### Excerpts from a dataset
-- Opening Marker --

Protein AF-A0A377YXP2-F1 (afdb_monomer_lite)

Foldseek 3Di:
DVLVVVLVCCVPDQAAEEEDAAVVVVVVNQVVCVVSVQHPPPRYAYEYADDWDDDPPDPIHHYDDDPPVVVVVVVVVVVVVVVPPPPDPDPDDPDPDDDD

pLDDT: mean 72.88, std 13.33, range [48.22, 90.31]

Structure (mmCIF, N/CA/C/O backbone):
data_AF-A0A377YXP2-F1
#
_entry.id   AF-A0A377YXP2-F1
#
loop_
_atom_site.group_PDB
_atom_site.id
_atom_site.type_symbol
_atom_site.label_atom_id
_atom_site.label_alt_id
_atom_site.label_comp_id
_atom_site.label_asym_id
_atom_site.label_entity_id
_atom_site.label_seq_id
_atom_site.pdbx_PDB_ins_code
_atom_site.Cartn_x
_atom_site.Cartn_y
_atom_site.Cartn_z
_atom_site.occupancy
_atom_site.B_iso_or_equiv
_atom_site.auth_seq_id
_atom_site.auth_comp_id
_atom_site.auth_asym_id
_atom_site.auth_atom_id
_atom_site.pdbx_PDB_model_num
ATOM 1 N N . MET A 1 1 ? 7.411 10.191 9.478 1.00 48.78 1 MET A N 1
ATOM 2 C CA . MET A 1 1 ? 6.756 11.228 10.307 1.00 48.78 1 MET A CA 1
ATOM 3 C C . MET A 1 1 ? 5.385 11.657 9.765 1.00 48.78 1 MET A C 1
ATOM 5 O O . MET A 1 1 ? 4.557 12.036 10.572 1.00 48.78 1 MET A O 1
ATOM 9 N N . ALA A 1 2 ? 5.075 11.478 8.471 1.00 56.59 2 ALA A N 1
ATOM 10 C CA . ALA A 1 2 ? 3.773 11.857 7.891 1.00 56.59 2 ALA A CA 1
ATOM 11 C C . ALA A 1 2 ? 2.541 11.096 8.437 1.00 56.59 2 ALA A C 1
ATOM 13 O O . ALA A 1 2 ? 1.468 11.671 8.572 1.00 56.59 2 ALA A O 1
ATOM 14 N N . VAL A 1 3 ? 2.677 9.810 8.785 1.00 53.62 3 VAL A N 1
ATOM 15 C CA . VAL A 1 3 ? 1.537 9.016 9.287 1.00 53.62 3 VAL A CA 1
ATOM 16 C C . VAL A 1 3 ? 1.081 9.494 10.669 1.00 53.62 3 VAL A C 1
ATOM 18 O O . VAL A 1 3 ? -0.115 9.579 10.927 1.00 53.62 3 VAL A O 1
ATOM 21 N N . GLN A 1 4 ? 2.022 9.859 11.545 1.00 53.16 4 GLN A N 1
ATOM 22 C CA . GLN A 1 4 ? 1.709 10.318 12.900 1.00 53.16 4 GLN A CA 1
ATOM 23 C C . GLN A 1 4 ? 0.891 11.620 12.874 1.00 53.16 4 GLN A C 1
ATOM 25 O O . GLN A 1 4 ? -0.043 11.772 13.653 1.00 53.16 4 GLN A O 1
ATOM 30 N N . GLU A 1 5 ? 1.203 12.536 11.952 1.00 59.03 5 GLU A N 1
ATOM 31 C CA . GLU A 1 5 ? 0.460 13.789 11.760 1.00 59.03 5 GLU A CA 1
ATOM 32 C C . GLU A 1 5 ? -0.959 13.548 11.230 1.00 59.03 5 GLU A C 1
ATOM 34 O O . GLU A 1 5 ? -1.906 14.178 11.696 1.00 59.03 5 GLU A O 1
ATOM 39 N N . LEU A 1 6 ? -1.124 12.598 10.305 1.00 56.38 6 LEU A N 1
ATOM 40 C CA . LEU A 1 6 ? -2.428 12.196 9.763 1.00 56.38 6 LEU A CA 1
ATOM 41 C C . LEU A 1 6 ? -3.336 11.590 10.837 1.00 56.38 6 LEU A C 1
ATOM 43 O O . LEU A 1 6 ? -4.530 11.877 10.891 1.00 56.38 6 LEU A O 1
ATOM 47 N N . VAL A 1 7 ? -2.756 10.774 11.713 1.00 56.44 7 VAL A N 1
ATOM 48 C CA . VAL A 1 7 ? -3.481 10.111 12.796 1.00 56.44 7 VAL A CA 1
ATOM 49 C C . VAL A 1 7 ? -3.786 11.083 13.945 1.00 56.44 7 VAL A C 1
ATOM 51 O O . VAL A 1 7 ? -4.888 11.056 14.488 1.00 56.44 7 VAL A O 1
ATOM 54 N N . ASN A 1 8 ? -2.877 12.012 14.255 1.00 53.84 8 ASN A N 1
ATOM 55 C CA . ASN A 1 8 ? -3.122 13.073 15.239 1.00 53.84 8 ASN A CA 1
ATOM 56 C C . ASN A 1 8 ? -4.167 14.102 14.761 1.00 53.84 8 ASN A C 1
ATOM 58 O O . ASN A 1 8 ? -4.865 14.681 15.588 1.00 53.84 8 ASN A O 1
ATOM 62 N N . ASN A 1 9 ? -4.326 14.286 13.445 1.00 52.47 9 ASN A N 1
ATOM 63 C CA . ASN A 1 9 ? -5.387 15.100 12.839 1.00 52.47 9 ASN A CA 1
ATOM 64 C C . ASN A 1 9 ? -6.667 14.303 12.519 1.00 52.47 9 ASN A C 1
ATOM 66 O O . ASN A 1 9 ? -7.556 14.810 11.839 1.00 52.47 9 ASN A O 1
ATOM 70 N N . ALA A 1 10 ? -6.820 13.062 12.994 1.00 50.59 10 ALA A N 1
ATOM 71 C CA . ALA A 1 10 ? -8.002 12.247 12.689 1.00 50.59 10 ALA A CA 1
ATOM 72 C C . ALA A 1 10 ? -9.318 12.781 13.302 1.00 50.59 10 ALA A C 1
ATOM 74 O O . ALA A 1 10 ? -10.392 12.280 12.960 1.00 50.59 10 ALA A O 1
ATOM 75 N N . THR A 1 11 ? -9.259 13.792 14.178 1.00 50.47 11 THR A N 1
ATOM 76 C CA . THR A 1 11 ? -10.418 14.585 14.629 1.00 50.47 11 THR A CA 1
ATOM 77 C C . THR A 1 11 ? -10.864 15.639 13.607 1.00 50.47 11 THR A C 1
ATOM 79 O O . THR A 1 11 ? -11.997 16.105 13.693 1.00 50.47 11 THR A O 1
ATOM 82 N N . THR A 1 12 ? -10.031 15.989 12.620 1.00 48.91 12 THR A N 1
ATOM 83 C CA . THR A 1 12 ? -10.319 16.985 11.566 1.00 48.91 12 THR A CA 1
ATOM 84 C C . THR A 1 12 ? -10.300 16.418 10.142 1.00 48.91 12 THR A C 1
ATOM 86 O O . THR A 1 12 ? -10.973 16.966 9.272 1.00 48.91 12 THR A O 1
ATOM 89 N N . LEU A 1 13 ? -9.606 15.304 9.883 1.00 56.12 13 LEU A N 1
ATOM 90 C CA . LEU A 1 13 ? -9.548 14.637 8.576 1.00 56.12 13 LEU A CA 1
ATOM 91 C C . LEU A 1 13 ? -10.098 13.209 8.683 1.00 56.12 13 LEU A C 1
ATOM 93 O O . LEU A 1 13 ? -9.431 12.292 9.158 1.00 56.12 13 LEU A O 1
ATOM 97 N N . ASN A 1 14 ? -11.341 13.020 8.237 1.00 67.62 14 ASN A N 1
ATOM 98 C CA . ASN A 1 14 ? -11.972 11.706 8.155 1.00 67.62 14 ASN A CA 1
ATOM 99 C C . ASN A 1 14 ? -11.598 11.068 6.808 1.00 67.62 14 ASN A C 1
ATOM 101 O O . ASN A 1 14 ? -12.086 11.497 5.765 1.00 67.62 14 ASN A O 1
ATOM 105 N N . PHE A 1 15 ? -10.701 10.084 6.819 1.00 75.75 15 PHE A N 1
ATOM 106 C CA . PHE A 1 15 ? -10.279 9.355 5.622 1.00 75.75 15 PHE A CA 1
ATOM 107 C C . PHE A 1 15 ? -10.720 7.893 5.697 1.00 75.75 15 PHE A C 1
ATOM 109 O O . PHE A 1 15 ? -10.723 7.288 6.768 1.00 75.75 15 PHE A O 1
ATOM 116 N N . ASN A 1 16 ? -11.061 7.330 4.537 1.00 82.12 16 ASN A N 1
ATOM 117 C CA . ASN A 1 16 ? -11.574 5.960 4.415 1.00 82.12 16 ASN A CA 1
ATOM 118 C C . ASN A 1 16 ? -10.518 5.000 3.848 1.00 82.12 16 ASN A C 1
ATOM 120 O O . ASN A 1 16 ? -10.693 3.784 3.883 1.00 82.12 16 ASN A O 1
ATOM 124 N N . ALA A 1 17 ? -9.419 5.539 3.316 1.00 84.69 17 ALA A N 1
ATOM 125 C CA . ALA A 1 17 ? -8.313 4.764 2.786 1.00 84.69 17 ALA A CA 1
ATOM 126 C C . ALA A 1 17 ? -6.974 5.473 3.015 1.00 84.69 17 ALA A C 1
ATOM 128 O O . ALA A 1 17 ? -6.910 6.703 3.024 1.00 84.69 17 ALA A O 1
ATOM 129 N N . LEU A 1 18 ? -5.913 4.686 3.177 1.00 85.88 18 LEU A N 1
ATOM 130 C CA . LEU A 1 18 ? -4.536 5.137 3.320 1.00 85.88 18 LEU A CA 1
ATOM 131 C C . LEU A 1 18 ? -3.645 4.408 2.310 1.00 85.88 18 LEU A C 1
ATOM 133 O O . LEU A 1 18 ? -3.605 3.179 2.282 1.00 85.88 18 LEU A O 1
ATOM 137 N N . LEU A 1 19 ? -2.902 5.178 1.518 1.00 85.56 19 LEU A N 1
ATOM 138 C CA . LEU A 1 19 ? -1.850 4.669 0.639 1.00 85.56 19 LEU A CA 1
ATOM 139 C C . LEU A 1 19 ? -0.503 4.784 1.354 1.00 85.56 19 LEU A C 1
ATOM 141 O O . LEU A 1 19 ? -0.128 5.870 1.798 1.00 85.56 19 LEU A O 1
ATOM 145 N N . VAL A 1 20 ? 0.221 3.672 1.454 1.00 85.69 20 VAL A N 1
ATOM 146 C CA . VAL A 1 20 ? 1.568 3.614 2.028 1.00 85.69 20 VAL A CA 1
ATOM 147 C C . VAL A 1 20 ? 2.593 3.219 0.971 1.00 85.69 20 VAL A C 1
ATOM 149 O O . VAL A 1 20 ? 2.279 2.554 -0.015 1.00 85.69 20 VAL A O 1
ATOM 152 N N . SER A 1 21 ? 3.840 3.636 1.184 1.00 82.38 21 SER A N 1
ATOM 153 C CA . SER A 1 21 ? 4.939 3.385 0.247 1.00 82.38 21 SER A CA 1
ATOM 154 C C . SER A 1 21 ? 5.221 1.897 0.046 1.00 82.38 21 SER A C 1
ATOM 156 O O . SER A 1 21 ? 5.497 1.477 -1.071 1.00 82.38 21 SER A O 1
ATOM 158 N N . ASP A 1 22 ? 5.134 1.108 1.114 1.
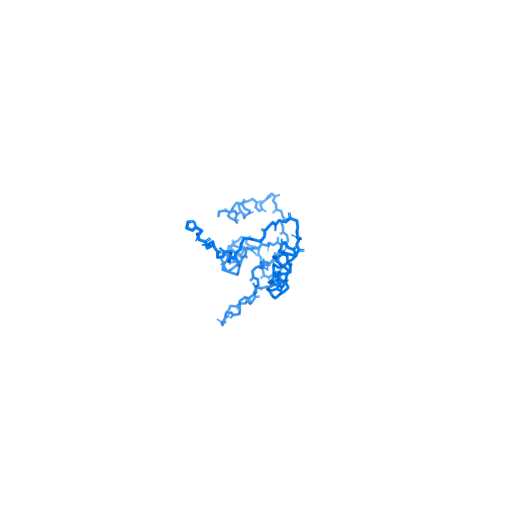00 80.25 22 ASP A N 1
ATOM 159 C CA . ASP A 1 22 ? 5.501 -0.303 1.130 1.00 80.25 22 ASP A CA 1
ATOM 160 C C . ASP A 1 22 ? 4.773 -1.048 2.258 1.00 80.25 22 ASP A C 1
ATOM 162 O O . ASP A 1 22 ? 4.155 -0.447 3.147 1.00 80.25 22 ASP A O 1
ATOM 166 N N . GLU A 1 23 ? 4.860 -2.377 2.239 1.00 79.94 23 GLU A N 1
ATOM 167 C CA . GLU A 1 23 ? 4.202 -3.204 3.245 1.00 79.94 23 GLU A CA 1
ATOM 168 C C . GLU A 1 23 ? 4.796 -3.038 4.653 1.00 79.94 23 GLU A C 1
ATOM 170 O O . GLU A 1 23 ? 4.061 -3.123 5.639 1.00 79.94 23 GLU A O 1
ATOM 175 N N . GLN A 1 24 ? 6.092 -2.738 4.793 1.00 82.25 24 GLN A N 1
ATOM 176 C CA . GLN A 1 24 ? 6.680 -2.532 6.121 1.00 82.25 24 GLN A CA 1
ATOM 177 C C . GLN A 1 24 ? 6.073 -1.309 6.807 1.00 82.25 24 GLN A C 1
ATOM 179 O O . GLN A 1 24 ? 5.843 -1.323 8.019 1.00 82.25 24 GLN A O 1
ATOM 184 N N . GLN A 1 25 ? 5.781 -0.254 6.044 1.00 84.12 25 GLN A N 1
ATOM 185 C CA . GLN A 1 25 ? 4.978 0.849 6.541 1.00 84.12 25 GLN A CA 1
ATOM 186 C C . GLN A 1 25 ? 3.571 0.384 6.901 1.00 84.12 25 GLN A C 1
ATOM 188 O O . GLN A 1 25 ? 3.149 0.660 8.021 1.00 84.12 25 GLN A O 1
ATOM 193 N N . ALA A 1 26 ? 2.869 -0.347 6.027 1.00 84.38 26 ALA A N 1
ATOM 194 C CA . ALA A 1 26 ? 1.517 -0.837 6.326 1.00 84.38 26 ALA A CA 1
ATOM 195 C C . ALA A 1 26 ? 1.464 -1.573 7.676 1.00 84.38 26 ALA A C 1
ATOM 197 O O . ALA A 1 26 ? 0.621 -1.265 8.518 1.00 84.38 26 ALA A O 1
ATOM 198 N N . GLN A 1 27 ? 2.427 -2.461 7.930 1.00 82.88 27 GLN A N 1
ATOM 199 C CA . GLN A 1 27 ? 2.535 -3.220 9.178 1.00 82.88 27 GLN A CA 1
ATOM 200 C C . GLN A 1 27 ? 2.773 -2.342 10.415 1.00 82.88 27 GLN A C 1
ATOM 202 O O . GLN A 1 27 ? 2.366 -2.714 11.512 1.00 82.88 27 GLN A O 1
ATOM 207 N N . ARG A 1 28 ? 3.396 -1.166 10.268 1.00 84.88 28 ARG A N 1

-- Closing Marker --

### To do
Given the data above, transcribe exactly the lines from the one containing "ATOM 16 C C" down to the one containing "ATOM 30 N N", and no others.

### Result for this exercise
ATOM 16 C C . VAL A 1 3 ? 1.081 9.494 10.669 1.00 53.62 3 VAL A C 1
ATOM 18 O O . VAL A 1 3 ? -0.115 9.579 10.927 1.00 53.62 3 VAL A O 1
ATOM 21 N N . GLN A 1 4 ? 2.022 9.859 11.545 1.00 53.16 4 GLN A N 1
ATOM 22 C CA . GLN A 1 4 ? 1.709 10.318 12.900 1.00 53.16 4 GLN A CA 1
ATOM 23 C C . GLN A 1 4 ? 0.891 11.620 12.874 1.00 53.16 4 GLN A C 1
ATOM 25 O O . GLN A 1 4 ? -0.043 11.772 13.653 1.00 53.16 4 GLN A O 1
ATOM 30 N N . GLU A 1 5 ? 1.203 12.536 11.952 1.00 59.03 5 GLU A N 1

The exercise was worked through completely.